[comp.unix.shell] ^M in vi

martin@mwtech.UUCP (Martin Weitzel) (09/23/90)

In article <1990Sep21.134832.21480@virtech.uucp> cpcahil@virtech.UUCP (Conor P. Cahill) writes:
>In article <2965@wyse.wyse.com> bob@wyse.UUCP (Bob McGowen x4312 dept208) writes:
>>>> In article <1990Sep18.023649.1336@virtech.uucp> cpcahil@virtech.UUCP (Conor P. Cahill) writes:
>>>>   >:1,$s/!/<ctrl>-V<Return>C/g	(this will appear as:1,$s/!/^MC/g)
>>>> This will put carriage returns in the file, not newlines.
>>
>>If the input ^M were made into a linefeed the file should still be UNIX
>>only double spaced (in this example).  So under XENIX 2.[23].x and AT&T
>>UNIX SysV/386 Rel 3.2 there is no conversion of cr to nl set by vi.
>>Other systems may do this and I would be interested in knowing which ones.
>
>As far a I know it works (replaces with a newline) this way on every system. 
>Obviously that isn't the case. I have tried it (and know it works that way) 
>on Sun OS, HP-UX, Ultrix, and Interactive (both 2.2 and 2.0.2).

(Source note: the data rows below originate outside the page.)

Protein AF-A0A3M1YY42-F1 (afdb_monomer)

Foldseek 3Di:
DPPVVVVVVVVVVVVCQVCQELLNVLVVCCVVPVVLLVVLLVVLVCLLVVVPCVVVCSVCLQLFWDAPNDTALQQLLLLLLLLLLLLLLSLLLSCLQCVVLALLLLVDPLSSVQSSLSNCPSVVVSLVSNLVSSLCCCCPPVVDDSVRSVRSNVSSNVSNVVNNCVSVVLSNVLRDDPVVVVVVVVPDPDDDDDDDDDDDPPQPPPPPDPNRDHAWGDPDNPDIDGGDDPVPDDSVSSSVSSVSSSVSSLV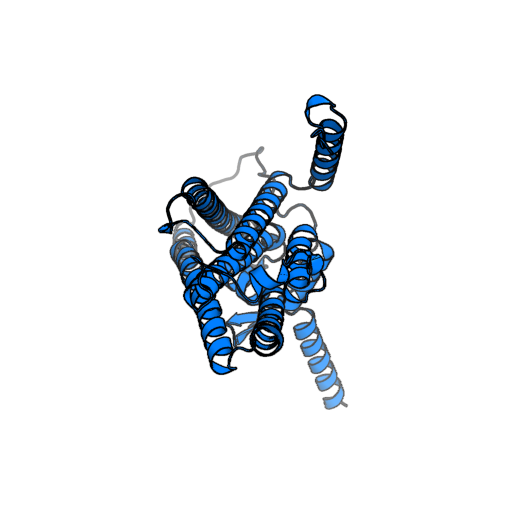VLVVLVVVLVVLVVPCVDSVSPHTPSSNVSSVSSNVSNVLSVCCSVVVPCSVVVVVVVVVVVVVCVPPPVPDDPPPD

Secondary structure (DSSP, 8-state):
-HHHHHHHHHHHHHHHHHHTBHHHHHHHHHHHH-HHHHHHHHHHHHHHTTSSSGGGTHHHHHHS-EETTEESHHHHHHHHHHHHHHHHHHHHHHHHHHGGG-GGGGGSSSHHHHHHHHS-HHHHHHHHHHHHHHHHHHHHTS---HHHHHHHHHHHHHHHHHHHHHHHHHHHHHS--HHHHHHHHTT----------S-----TT-S---PPP--EEEEETTEEEEPPP-TTS-HHHHHHHHHHHHHHHHHHHHHHHHHHHHHHHTTTSGGG---HHHHHHHHHHHHHHHHHHHHHHHTT-HHHHHHHHHHHHHHHHHSGGG------

Structure (mmCIF, N/CA/C/O backbone):
data_AF-A0A3M1YY42-F1
#
_entry.id   AF-A0A3M1YY42-F1
#
loop_
_atom_site.group_PDB
_atom_site.id
_atom_site.type_symbol
_atom_site.label_atom_id
_atom_site.label_alt_id
_atom_site.label_comp_id
_atom_site.label_asym_id
_atom_site.label_entity_id
_atom_site.label_seq_id
_atom_site.pdbx_PDB_ins_code
_atom_site.Cartn_x
_atom_site.Cartn_y
_atom_site.Cartn_z
_atom_site.occupancy
_atom_site.B_iso_or_equiv
_atom_site.auth_seq_id
_atom_site.auth_comp_id
_atom_site.auth_asym_id
_atom_site.auth_atom_id
_atom_site.pdbx_PDB_model_num
ATOM 1 N N . MET A 1 1 ? -1.568 -29.265 44.454 1.00 52.91 1 MET A N 1
ATOM 2 C CA . MET A 1 1 ? -2.632 -29.075 43.434 1.00 52.91 1 MET A CA 1
ATOM 3 C C . MET A 1 1 ? -2.786 -27.636 42.895 1.00 52.91 1 MET A C 1
ATOM 5 O O . MET A 1 1 ? -3.372 -27.491 41.833 1.00 52.91 1 MET A O 1
ATOM 9 N N . GLY A 1 2 ? -2.237 -26.578 43.520 1.00 57.62 2 GLY A N 1
ATOM 10 C CA . GLY A 1 2 ? -2.429 -25.182 43.054 1.00 57.62 2 GLY A CA 1
ATOM 11 C C . GLY A 1 2 ? -1.605 -24.717 41.834 1.00 57.62 2 GLY A C 1
ATOM 12 O O . GLY A 1 2 ? -2.053 -23.845 41.096 1.00 57.62 2 GLY A O 1
ATOM 13 N N . SER A 1 3 ? -0.434 -25.313 41.572 1.00 60.22 3 SER A N 1
ATOM 14 C CA . SER A 1 3 ? 0.484 -24.863 40.504 1.00 60.22 3 SER A CA 1
ATOM 15 C C . SER A 1 3 ? -0.025 -25.171 39.081 1.00 60.22 3 SER A C 1
ATOM 17 O O . SER A 1 3 ? -0.064 -24.289 38.223 1.00 60.22 3 SER A O 1
ATOM 19 N N . ALA A 1 4 ? -0.526 -26.389 38.842 1.00 59.94 4 ALA A N 1
ATOM 20 C CA . ALA A 1 4 ? -0.996 -26.816 37.519 1.00 59.94 4 ALA A CA 1
ATOM 21 C C . ALA A 1 4 ? -2.292 -26.105 37.070 1.00 59.94 4 ALA A C 1
ATOM 23 O O . ALA A 1 4 ? -2.478 -25.820 35.885 1.00 59.94 4 ALA A O 1
ATOM 24 N N . ALA A 1 5 ? -3.187 -25.771 38.008 1.00 60.12 5 ALA A N 1
ATOM 25 C CA . ALA A 1 5 ? -4.403 -25.011 37.712 1.00 60.12 5 ALA A CA 1
ATOM 26 C C . ALA A 1 5 ? -4.084 -23.552 37.334 1.00 60.12 5 ALA A C 1
ATOM 28 O O . ALA A 1 5 ? -4.629 -23.036 36.357 1.00 60.12 5 ALA A O 1
ATOM 29 N N . ALA A 1 6 ? -3.146 -22.913 38.042 1.00 61.06 6 ALA A N 1
ATOM 30 C CA . ALA A 1 6 ? -2.692 -21.555 37.740 1.00 61.06 6 ALA A CA 1
ATOM 31 C C . ALA A 1 6 ? -1.969 -21.468 36.383 1.00 61.06 6 ALA A C 1
ATOM 33 O O . ALA A 1 6 ? -2.237 -20.555 35.598 1.00 61.06 6 ALA A O 1
ATOM 34 N N . GLN A 1 7 ? -1.119 -22.449 36.056 1.00 62.56 7 GLN A N 1
ATOM 35 C CA . GLN A 1 7 ? -0.459 -22.538 34.746 1.00 62.56 7 GLN A CA 1
ATOM 36 C C . GLN A 1 7 ? -1.467 -22.704 33.599 1.00 62.56 7 GLN A C 1
ATOM 38 O O . GLN A 1 7 ? -1.387 -21.993 32.596 1.00 62.56 7 GLN A O 1
ATOM 43 N N . ASN A 1 8 ? -2.478 -23.560 33.773 1.00 66.69 8 ASN A N 1
ATOM 44 C CA . ASN A 1 8 ? -3.542 -23.753 32.784 1.00 66.69 8 ASN A CA 1
ATOM 45 C C . ASN A 1 8 ? -4.397 -22.496 32.562 1.00 66.69 8 ASN A C 1
ATOM 47 O O . ASN A 1 8 ? -4.802 -22.206 31.432 1.00 66.69 8 ASN A O 1
ATOM 51 N N . ILE A 1 9 ? -4.667 -21.719 33.614 1.00 68.50 9 ILE A N 1
ATOM 52 C CA . ILE A 1 9 ? -5.368 -20.432 33.499 1.00 68.50 9 ILE A CA 1
ATOM 53 C C . ILE A 1 9 ? -4.518 -19.436 32.701 1.00 68.50 9 ILE A C 1
ATOM 55 O O . ILE A 1 9 ? -5.037 -18.775 31.797 1.00 68.50 9 ILE A O 1
ATOM 59 N N . ASN A 1 10 ? -3.213 -19.370 32.969 1.00 74.75 10 ASN A N 1
ATOM 60 C CA . ASN A 1 10 ? -2.307 -18.446 32.292 1.00 74.75 10 ASN A CA 1
ATOM 61 C C . ASN A 1 10 ? -2.146 -18.790 30.799 1.00 74.75 10 ASN A C 1
ATOM 63 O O . ASN A 1 10 ? -2.249 -17.906 29.948 1.00 74.75 10 ASN A O 1
ATOM 67 N N . ALA A 1 11 ? -2.036 -20.079 30.462 1.00 75.44 11 ALA A N 1
ATOM 68 C CA . ALA A 1 11 ? -2.015 -20.561 29.080 1.00 75.44 11 ALA A CA 1
ATOM 69 C C . ALA A 1 11 ? -3.316 -20.228 28.327 1.00 75.44 11 ALA A C 1
ATOM 71 O O . ALA A 1 11 ? -3.277 -19.701 27.215 1.00 75.44 11 ALA A O 1
ATOM 72 N N . LYS A 1 12 ? -4.488 -20.434 28.951 1.00 77.31 12 LYS A N 1
ATOM 73 C CA . LYS A 1 12 ? -5.789 -20.051 28.366 1.00 77.31 12 LYS A CA 1
ATOM 74 C C . LYS A 1 12 ? -5.912 -18.539 28.154 1.00 77.31 12 LYS A C 1
ATOM 76 O O . LYS A 1 12 ? -6.521 -18.100 27.175 1.00 77.31 12 LYS A O 1
ATOM 81 N N . ILE A 1 13 ? -5.366 -17.723 29.056 1.00 77.81 13 ILE A N 1
ATOM 82 C CA . ILE A 1 13 ? -5.353 -16.260 28.919 1.00 77.81 13 ILE A CA 1
ATOM 83 C C . ILE A 1 13 ? -4.429 -15.839 27.776 1.00 77.81 13 ILE A C 1
ATOM 85 O O . ILE A 1 13 ? -4.841 -15.020 26.950 1.00 77.81 13 ILE A O 1
ATOM 89 N N . LEU A 1 14 ? -3.228 -16.415 27.699 1.00 79.38 14 LEU A N 1
ATOM 90 C CA . LEU A 1 14 ? -2.254 -16.146 26.643 1.00 79.38 14 LEU A CA 1
ATOM 91 C C . LEU A 1 14 ? -2.813 -16.533 25.269 1.00 79.38 14 LEU A C 1
ATOM 93 O O . LEU A 1 14 ? -2.817 -15.709 24.359 1.00 79.38 14 LEU A O 1
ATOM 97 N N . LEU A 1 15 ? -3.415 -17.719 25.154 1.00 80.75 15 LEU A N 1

In fact it is easy to get confused on the matter how vi treats a ^M.
I'll try to summarize, where NL stands for a newline character and CR
stands for carriage return (to further disambiguate I allways added
the ASCII-value in parentheses):

a) In command mode ^M advances the cursor to the beginning of the next
   line (down) just like '+', ^J advances it down on the current position
   just like 'j'.
b) In insert-mode ^M and ^J are treated the same, ie. they insert a NL
   (ASCII 10).
   b1) If protected by a preceding ^V, in insert-mode ^M inserts a CR 
       (ASCII 13) but ^J still inserts a NL (ASCII 10)
c) If typed at the ex-prompt-level (eg. after starting a ':'-command),
   both ^M and ^J terminate the command, like ESCAPE does.
   c1) If protected by a preceding ^V, only ^J terminates, but ^M is
       treated depending on the context:
       c1.1) In the "pattern"-text of a substitute command, ^M is a CR
             (ASCII 13). (To specify a NL in a pattern-text the special
             char $ at the end of the pattern can be used, but the meaning
             is a little different as $ specifies only a context for the
             pattern but is not part of it, if it comes to replacement!)
       c1.2) In the "replacement"-text of a substitute command, ^M is
             translated to a NL (ASCII 10)
   c2) If the translation of ^M to NL is not desired, it can be disabled
       with a leading backslash. A leading backslash doesn't change the
       meaning of ^M in a context where it *no* translation occurs, so
       you can allways protect ^M if you want a CR (or ASCII 13).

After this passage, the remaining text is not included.